How he got this way is, as much as how he gets out of it, is something for the reader of this well-plotted novel to discover, and not for the reviewer to disclose. But plot isn't the only attraction of the novel. It's also rich in setting and characterization. We explore the circumstances of Adam's fall not only from his point of view but also from a variety of others, including an assassin, a policewoman, a drug company CEO, and a prostitute. They all bring with themselves back-stories as intriguing and complex as Adam's, and each presents the reader with a mystery to solve. Why, for example, is the prostitute named “Mhouse”?

And the novel teems with secondary characters, even with what you might call walk-on characters, each of whom is strikingly individualized; they pop into the imagination the way Dickens's minor characters do. Which is as it should be: One of the inspirations for the novel that Boyd has cited is Dickens's “Our Mutual Friend,” which begins with a body being dragged from the Thames. And Boyd makes a Dickens-like use of the city itself, the modern, polyglot, multiracial city that fringes the Thames, its neighborhoods strung out in a panorama ranging from the most affluent to the most sordid.

Also like Dickens, Boyd uses the novel for commentary on the times in which he lives, including the role of the military-industrial complex. The assassin, a veteran of every war since the Falklands, works for a Blackwater-like “security consultancy” firm called the Risk Averse Group. The CEO heads Calenture-Deutz, a pharmaceuticals company that is about to announce a breakthrough cure for asthma and is therefore the object of a takeover by another Big Pharma company. But since truth is not only stranger but also more mutable than fiction, Boyd takes pains not to make his fiction too topical, too bound to a particular year. To add a just-a-bit-in-the-future color to the novel, he invents his own street slang -- “monkey” for crack cocaine, for example, or “green, green peas” as a small boy's expression of delight – which he leaves to the reader to decipher.
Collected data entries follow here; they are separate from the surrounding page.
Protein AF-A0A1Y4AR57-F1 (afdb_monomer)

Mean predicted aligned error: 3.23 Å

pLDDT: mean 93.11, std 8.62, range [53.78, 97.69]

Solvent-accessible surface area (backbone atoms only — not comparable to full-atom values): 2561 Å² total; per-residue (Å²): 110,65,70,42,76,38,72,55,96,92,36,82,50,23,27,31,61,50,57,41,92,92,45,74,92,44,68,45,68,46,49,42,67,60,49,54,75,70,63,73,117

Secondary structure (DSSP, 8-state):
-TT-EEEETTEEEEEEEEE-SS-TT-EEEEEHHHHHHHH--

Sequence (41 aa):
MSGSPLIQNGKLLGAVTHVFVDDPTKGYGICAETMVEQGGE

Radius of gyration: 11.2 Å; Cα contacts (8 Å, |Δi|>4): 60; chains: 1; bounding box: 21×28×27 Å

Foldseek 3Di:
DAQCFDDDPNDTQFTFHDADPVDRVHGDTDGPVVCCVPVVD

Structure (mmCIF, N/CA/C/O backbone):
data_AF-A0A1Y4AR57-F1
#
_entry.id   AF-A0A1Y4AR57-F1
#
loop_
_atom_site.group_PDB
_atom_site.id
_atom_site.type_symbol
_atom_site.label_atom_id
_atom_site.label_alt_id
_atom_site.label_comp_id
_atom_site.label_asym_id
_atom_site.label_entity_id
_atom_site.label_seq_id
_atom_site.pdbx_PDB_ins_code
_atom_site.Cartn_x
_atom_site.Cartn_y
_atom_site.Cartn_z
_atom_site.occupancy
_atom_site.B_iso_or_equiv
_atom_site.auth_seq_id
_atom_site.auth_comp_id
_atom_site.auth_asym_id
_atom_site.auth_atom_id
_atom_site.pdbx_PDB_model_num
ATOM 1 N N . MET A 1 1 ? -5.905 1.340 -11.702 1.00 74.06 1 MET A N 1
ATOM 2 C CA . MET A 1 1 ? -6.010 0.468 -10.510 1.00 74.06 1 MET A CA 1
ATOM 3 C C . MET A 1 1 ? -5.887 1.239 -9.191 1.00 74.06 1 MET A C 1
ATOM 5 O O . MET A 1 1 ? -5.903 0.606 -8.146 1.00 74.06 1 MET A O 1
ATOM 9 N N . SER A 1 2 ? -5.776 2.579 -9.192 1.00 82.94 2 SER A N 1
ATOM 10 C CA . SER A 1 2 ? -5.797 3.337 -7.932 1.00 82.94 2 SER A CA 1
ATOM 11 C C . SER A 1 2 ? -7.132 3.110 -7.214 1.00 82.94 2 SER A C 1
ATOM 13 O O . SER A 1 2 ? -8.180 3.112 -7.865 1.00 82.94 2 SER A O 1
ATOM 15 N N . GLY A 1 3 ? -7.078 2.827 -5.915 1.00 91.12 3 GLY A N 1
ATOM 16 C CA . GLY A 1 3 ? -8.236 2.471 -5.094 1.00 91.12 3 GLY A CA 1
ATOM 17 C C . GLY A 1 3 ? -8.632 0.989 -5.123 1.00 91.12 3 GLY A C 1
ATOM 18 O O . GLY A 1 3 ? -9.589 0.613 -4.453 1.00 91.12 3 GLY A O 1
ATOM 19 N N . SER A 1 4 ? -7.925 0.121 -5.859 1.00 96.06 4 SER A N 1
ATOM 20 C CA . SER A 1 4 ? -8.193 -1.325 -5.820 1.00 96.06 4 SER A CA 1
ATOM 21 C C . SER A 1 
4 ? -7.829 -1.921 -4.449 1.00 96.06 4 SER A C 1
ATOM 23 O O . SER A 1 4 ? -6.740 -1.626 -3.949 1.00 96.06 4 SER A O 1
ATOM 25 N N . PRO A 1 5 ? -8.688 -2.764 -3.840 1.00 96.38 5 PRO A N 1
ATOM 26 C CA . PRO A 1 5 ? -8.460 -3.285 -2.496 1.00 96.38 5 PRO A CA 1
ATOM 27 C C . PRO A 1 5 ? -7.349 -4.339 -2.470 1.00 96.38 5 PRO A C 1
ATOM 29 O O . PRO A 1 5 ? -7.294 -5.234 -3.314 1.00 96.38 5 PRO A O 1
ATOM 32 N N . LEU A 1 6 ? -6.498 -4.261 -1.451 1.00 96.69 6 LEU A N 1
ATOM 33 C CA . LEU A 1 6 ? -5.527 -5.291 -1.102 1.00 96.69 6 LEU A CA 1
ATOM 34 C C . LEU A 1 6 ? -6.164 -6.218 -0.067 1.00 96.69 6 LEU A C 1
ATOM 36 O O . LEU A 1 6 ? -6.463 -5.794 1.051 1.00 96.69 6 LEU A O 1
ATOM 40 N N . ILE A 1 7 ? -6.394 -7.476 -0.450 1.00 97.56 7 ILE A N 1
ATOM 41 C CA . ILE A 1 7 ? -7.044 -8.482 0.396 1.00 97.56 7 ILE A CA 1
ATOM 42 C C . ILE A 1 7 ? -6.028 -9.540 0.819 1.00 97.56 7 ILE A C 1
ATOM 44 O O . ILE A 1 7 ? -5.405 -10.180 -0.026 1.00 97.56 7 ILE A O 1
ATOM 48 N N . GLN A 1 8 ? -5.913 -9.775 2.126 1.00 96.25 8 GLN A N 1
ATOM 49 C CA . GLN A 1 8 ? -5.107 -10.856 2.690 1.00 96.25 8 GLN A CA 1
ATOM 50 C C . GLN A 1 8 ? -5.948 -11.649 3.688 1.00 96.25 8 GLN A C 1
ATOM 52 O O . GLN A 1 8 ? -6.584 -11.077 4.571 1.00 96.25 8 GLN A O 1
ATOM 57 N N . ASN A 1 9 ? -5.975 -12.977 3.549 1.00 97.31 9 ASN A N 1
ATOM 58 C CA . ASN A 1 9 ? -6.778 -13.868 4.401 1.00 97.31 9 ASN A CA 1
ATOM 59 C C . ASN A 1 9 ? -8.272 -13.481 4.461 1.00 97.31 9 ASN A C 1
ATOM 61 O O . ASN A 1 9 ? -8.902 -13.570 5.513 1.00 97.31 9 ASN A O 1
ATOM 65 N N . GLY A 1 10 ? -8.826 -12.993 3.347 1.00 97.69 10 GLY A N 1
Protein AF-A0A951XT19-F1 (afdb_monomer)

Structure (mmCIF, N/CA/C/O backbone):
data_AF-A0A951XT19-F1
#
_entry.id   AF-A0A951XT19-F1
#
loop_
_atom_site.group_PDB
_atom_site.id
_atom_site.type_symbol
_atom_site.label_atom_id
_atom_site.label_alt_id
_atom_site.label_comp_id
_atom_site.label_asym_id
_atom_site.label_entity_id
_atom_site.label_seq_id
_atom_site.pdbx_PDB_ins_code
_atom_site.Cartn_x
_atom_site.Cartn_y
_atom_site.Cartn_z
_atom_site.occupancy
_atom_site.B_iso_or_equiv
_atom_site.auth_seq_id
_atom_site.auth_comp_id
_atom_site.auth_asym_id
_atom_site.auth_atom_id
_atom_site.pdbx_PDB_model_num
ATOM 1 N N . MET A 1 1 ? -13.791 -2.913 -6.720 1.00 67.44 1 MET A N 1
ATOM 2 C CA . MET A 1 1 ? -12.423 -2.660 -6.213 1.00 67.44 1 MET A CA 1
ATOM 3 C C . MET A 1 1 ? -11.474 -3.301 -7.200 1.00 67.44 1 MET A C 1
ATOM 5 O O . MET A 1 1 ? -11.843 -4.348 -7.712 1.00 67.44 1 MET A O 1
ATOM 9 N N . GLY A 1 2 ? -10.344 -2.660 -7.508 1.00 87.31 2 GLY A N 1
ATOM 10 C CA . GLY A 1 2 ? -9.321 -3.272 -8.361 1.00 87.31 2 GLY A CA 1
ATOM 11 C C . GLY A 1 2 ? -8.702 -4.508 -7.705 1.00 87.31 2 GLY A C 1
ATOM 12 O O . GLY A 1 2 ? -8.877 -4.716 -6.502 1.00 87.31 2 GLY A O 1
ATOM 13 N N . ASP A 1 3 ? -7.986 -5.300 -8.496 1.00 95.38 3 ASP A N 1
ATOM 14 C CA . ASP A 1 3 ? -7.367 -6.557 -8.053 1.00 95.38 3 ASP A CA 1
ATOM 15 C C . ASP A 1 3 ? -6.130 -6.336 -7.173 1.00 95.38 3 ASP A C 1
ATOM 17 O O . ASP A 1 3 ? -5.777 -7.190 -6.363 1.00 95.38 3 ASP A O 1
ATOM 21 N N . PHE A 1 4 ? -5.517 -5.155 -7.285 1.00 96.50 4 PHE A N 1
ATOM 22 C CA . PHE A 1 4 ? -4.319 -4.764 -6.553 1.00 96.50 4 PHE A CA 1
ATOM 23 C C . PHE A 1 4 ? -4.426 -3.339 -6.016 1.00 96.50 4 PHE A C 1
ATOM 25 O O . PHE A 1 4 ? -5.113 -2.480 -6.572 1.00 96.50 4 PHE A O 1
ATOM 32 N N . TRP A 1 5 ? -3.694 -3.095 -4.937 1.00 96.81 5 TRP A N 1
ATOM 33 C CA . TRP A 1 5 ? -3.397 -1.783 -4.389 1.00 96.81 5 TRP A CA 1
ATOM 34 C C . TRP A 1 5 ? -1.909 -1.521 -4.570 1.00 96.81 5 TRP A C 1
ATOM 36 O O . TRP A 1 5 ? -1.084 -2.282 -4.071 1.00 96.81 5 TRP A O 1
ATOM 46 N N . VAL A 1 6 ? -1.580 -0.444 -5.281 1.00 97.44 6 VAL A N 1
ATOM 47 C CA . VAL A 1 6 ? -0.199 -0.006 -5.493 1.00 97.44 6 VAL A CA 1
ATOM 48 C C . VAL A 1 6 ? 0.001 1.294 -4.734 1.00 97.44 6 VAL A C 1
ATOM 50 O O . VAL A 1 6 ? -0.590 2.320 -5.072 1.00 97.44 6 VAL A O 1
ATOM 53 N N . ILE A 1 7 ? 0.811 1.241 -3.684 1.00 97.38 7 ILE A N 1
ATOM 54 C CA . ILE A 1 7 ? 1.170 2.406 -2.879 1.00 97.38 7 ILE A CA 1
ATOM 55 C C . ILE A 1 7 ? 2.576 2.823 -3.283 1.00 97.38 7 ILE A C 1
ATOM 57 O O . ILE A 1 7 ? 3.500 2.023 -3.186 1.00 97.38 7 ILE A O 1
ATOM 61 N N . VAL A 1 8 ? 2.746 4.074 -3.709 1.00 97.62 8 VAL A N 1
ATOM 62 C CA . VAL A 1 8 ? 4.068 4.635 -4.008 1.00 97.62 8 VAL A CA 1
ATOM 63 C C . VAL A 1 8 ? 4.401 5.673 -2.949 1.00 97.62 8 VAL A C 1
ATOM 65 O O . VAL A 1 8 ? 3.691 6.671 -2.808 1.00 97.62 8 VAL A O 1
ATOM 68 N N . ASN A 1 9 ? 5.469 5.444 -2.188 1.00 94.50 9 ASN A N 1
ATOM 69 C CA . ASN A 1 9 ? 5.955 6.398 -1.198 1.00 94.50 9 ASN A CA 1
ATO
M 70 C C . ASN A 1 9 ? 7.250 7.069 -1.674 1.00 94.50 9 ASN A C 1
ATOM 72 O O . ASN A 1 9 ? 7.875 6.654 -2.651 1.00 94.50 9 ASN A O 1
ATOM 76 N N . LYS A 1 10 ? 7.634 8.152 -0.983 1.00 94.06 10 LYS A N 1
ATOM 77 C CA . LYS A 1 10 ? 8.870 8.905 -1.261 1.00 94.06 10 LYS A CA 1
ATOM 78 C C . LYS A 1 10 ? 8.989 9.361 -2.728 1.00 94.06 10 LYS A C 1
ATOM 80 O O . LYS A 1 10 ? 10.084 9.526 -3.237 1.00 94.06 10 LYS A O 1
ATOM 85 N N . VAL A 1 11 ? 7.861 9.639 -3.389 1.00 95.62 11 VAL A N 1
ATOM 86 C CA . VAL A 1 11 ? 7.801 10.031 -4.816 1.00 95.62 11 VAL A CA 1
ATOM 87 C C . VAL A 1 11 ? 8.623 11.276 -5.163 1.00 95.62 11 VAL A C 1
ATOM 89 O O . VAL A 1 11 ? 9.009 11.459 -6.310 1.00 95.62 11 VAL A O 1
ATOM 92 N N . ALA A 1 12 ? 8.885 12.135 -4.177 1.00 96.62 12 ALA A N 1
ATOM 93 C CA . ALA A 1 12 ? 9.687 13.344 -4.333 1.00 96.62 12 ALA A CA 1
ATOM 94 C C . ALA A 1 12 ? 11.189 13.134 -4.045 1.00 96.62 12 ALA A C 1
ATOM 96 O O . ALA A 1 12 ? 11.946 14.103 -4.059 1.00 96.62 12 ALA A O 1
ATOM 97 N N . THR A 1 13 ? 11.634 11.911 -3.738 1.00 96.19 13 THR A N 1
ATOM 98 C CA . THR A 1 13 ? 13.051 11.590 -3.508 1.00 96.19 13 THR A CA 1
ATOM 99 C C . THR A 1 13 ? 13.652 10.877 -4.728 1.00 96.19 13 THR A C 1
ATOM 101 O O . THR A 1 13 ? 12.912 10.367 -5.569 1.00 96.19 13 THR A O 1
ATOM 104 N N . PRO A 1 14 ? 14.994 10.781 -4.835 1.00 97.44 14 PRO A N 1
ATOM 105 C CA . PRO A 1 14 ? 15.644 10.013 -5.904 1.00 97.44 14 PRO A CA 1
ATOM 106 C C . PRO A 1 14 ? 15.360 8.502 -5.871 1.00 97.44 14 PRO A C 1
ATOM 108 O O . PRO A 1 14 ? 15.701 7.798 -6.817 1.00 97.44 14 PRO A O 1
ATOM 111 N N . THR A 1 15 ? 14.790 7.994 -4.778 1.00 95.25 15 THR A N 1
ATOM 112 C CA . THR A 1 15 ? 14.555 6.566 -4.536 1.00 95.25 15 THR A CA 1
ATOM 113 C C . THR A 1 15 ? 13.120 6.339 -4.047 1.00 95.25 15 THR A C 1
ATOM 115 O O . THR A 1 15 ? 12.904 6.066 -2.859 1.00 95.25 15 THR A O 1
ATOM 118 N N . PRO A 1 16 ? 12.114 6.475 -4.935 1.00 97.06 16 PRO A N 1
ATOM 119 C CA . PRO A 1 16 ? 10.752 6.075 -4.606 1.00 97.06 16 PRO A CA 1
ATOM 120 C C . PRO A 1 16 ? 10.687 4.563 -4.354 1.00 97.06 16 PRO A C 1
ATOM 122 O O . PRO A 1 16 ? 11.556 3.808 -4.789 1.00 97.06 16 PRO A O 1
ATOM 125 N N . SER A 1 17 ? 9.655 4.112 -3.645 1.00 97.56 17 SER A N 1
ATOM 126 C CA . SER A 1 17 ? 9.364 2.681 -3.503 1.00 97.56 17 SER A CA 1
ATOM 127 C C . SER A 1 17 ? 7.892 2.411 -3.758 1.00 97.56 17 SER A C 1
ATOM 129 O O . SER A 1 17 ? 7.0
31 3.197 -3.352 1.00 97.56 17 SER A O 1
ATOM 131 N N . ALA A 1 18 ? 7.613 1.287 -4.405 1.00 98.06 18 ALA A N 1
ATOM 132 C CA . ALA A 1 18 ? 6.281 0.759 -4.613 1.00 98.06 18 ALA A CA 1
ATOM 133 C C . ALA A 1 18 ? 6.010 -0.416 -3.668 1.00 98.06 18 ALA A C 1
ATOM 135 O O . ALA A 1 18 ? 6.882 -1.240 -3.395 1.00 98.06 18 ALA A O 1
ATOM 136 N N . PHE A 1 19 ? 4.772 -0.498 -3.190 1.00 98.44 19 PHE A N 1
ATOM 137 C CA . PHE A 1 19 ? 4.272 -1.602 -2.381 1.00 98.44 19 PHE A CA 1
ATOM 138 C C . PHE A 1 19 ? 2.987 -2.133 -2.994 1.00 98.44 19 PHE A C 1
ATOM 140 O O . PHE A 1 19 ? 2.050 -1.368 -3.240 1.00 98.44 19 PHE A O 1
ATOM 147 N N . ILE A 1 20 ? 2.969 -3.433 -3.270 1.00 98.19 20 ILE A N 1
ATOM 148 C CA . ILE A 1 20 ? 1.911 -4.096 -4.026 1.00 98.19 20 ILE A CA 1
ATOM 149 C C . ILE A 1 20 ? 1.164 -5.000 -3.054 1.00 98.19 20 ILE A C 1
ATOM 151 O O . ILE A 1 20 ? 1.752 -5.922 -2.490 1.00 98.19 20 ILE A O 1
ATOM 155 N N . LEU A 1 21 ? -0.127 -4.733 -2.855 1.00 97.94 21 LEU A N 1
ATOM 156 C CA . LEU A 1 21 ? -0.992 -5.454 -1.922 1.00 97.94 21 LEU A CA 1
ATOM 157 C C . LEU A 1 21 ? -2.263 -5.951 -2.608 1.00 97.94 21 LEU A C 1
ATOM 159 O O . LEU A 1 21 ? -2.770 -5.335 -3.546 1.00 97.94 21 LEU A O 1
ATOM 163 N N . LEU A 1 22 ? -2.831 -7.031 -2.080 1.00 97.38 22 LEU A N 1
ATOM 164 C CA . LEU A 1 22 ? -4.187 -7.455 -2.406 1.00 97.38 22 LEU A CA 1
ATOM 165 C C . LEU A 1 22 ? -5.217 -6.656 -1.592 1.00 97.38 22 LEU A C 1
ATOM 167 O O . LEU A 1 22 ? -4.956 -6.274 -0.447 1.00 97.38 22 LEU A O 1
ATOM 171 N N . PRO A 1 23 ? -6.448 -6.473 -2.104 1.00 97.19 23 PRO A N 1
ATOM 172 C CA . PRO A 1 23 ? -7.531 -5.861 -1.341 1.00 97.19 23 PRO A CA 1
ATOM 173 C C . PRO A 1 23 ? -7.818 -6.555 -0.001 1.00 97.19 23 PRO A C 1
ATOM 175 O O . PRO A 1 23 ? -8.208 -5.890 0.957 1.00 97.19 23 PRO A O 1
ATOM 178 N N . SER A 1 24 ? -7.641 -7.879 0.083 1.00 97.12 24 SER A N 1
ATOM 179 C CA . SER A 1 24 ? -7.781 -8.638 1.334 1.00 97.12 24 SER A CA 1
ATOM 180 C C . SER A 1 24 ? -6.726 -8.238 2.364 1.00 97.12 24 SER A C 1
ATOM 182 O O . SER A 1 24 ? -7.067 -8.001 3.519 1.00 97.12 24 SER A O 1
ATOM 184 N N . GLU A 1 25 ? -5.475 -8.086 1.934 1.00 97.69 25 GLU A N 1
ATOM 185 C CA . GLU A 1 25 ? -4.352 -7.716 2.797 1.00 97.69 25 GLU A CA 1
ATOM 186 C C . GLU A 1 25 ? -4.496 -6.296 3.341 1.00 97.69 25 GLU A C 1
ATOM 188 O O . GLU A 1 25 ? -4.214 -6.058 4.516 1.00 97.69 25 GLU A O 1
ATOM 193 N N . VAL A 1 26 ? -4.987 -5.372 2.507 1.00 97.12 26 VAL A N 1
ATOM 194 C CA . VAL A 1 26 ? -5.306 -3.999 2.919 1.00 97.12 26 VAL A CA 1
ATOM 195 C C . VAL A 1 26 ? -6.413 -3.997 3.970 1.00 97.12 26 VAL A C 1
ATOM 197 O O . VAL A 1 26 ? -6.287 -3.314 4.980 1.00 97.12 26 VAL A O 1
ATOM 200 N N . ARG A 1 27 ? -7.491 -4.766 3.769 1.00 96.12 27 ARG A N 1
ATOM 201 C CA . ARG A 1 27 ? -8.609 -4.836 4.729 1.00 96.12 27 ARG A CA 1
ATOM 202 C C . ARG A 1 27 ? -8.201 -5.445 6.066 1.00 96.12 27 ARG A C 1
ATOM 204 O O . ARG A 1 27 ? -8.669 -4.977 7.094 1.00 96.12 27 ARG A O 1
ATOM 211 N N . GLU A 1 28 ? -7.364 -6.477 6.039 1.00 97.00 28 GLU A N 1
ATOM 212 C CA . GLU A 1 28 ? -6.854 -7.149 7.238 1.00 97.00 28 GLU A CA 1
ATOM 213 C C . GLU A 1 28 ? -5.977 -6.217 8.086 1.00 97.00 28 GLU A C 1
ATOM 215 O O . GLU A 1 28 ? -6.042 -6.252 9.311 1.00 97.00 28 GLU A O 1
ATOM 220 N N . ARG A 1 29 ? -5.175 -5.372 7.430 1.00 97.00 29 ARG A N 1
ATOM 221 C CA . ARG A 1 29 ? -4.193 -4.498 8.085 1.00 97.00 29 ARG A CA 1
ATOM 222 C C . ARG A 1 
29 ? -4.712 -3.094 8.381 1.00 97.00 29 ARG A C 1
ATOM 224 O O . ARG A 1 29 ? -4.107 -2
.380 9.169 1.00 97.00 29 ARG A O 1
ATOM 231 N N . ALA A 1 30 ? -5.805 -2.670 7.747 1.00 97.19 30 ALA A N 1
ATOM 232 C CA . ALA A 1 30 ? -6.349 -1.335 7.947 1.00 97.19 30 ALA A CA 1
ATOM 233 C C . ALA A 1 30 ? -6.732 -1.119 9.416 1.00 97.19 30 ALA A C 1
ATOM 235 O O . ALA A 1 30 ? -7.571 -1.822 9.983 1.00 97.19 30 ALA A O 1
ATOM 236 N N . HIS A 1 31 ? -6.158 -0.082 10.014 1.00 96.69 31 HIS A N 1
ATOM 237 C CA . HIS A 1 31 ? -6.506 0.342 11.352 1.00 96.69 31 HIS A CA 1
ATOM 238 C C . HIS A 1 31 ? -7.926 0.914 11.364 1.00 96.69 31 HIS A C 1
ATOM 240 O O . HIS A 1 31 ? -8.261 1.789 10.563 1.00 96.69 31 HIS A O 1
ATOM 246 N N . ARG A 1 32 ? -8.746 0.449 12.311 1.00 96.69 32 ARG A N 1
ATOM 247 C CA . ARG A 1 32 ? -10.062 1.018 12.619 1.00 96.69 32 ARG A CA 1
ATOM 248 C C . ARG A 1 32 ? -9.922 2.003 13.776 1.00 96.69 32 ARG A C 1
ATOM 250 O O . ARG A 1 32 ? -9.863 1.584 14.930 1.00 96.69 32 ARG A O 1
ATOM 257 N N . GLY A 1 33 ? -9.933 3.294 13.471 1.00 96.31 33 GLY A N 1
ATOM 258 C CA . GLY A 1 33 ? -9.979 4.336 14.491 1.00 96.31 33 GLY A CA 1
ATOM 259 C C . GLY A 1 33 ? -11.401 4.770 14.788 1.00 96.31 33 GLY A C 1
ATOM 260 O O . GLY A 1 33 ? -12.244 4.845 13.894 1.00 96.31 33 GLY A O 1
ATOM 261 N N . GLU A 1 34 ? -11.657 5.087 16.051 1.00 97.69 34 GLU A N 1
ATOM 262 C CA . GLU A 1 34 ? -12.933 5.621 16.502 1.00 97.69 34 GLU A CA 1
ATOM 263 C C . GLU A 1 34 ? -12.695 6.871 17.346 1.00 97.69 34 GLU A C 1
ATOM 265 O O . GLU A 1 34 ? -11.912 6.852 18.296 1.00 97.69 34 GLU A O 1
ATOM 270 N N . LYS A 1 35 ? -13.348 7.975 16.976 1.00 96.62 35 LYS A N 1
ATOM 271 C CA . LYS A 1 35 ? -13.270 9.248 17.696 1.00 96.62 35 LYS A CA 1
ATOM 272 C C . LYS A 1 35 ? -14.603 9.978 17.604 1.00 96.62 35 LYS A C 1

As noted, Boyd is a versatile writer. “Ordinary Thunderstorms” is a very different kind of novel from his previous one, the spy thriller “Restless,” or from “Any Human Heart,” his exploration of 20th century history, or from his 1981 debut novel, “A Good Man in Africa,” which earned him comparisons to Evelyn Waugh and Kingsley Amis. It may be that this versatility, this bit of the literary chameleon, has deprived Boyd of the kind of fame that comes to the more easily pigeonholed. But all of his books have a very smart author in common. The only problem with “Ordinary Thunderstorms” is that some readers may be so swept along by the thrill of the chase that they may not stop long enough to admire how smart it is.